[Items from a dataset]

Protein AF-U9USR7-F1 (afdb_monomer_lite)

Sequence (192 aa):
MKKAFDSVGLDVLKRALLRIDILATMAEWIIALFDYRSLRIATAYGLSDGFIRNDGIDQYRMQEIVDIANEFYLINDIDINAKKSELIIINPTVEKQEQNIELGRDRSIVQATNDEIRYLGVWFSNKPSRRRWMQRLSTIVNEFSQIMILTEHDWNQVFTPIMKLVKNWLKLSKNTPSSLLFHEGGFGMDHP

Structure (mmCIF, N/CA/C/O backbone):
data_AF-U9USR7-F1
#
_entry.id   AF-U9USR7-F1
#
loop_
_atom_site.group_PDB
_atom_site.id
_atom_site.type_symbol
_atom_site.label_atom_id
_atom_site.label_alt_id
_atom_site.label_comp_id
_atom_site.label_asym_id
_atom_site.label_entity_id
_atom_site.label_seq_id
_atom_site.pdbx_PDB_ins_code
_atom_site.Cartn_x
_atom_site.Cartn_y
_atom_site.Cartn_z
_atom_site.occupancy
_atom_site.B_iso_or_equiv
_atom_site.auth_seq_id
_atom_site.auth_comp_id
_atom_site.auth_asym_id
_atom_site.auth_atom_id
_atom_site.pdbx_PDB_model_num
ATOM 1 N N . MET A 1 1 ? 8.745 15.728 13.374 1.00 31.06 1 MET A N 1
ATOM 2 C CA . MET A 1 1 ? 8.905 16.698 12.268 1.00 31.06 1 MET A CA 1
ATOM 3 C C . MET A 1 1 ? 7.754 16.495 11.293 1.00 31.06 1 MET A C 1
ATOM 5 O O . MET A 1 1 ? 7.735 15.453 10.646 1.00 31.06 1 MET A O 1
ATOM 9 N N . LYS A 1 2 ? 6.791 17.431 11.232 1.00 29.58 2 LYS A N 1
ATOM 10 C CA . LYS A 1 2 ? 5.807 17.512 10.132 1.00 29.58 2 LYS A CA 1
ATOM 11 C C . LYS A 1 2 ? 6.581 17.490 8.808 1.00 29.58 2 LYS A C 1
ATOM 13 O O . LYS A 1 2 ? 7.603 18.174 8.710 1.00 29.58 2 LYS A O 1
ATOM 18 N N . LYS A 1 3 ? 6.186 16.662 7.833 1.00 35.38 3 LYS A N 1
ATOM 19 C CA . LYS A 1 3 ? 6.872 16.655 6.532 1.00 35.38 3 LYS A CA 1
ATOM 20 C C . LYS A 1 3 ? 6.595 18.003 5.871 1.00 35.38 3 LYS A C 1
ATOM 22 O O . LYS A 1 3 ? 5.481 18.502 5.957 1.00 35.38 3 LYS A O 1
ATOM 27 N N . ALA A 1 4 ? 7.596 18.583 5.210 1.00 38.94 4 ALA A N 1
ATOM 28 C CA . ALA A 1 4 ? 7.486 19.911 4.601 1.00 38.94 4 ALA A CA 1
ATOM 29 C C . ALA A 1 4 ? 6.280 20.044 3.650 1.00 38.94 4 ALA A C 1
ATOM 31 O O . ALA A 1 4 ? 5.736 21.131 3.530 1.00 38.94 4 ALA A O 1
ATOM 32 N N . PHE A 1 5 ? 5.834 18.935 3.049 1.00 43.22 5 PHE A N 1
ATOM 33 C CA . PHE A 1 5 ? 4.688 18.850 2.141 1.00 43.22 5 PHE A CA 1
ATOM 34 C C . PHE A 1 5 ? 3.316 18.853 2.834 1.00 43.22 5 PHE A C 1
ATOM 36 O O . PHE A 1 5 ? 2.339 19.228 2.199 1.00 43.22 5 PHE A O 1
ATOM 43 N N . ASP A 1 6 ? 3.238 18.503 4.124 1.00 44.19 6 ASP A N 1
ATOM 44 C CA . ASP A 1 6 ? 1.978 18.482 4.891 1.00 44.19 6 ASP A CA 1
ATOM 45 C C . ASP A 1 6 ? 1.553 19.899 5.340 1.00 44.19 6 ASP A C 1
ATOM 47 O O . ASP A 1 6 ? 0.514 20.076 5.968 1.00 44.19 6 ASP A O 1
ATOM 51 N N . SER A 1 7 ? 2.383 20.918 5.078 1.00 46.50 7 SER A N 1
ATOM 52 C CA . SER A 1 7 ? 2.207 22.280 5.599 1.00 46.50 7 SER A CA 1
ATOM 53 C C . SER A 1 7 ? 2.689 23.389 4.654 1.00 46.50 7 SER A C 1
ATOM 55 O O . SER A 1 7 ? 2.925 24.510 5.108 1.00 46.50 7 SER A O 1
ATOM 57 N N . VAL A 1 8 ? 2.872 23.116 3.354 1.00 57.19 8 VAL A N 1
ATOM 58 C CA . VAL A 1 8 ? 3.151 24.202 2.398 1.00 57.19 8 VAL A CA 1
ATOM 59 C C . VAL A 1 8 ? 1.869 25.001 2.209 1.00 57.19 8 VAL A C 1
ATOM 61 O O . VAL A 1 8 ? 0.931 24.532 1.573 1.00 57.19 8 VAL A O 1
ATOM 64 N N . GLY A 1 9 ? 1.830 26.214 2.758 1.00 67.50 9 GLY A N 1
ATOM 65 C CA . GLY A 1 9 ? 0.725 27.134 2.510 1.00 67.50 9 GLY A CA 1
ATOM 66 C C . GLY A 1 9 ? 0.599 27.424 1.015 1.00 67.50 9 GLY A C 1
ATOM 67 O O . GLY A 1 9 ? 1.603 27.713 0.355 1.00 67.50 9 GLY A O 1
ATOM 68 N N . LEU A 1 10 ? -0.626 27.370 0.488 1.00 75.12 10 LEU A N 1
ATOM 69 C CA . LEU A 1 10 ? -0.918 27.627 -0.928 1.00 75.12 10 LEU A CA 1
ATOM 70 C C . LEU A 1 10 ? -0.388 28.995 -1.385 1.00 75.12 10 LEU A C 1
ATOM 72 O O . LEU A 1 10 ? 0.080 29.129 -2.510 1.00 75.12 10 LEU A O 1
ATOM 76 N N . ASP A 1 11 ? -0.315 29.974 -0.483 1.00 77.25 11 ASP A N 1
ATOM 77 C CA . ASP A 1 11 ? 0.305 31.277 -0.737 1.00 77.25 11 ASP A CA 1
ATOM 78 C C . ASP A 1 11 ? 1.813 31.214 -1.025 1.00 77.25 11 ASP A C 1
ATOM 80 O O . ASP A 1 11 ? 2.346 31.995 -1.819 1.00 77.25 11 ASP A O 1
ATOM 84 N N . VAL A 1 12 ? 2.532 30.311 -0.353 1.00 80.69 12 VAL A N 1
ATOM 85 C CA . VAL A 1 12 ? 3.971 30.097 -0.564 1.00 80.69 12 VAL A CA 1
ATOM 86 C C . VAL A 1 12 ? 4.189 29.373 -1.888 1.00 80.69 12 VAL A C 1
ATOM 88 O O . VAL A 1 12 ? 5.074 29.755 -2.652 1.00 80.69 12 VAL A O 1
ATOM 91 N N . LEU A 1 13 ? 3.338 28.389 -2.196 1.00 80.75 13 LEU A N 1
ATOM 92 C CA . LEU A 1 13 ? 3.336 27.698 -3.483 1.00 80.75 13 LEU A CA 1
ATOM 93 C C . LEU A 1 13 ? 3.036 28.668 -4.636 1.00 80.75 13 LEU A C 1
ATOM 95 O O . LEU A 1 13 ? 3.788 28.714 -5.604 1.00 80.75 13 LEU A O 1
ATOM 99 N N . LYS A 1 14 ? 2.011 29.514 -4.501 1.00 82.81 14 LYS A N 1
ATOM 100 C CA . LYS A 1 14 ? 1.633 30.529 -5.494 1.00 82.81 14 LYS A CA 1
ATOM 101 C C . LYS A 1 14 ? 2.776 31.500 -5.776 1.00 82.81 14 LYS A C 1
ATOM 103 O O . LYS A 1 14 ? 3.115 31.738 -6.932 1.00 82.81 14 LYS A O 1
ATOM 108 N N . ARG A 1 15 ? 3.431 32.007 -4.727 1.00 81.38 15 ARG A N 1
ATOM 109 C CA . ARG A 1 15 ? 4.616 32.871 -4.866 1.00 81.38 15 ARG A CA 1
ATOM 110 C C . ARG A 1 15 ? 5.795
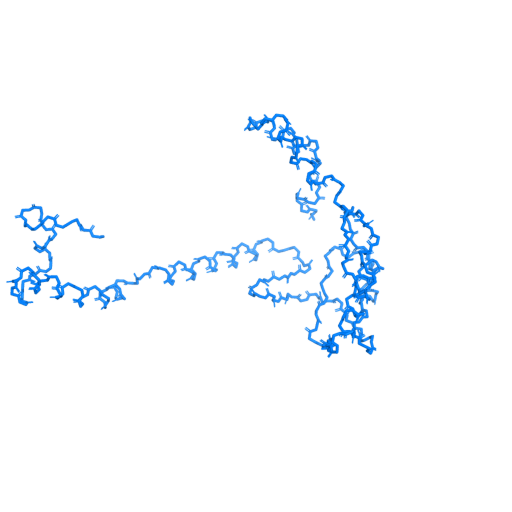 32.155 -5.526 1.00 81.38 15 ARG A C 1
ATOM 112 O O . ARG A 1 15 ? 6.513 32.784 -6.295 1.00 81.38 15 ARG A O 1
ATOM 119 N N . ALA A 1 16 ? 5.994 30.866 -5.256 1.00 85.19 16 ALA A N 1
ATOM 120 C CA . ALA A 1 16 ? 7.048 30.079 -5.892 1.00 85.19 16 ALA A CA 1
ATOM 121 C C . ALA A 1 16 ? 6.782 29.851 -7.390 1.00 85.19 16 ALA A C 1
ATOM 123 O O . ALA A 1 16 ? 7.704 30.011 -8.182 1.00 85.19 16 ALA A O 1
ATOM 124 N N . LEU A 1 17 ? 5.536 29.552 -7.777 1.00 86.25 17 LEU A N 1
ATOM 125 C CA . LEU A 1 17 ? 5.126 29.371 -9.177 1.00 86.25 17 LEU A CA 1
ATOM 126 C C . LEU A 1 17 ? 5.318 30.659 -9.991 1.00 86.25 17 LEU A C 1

[Work instruction] What you give back should be only the lines of the records above, starting at the line with "ATOM 92 C CA" and ending at the line with "ATOM 95 O O", restated word for word.

[Exercise solution]
ATOM 92 C CA . LEU A 1 13 ? 3.336 27.698 -3.483 1.00 80.75 13 LEU A CA 1
ATOM 93 C C . LEU A 1 13 ? 3.036 28.668 -4.636 1.00 80.75 13 LEU A C 1
ATOM 95 O O . LEU A 1 13 ? 3.788 28.714 -5.604 1.00 80.75 13 LEU A O 1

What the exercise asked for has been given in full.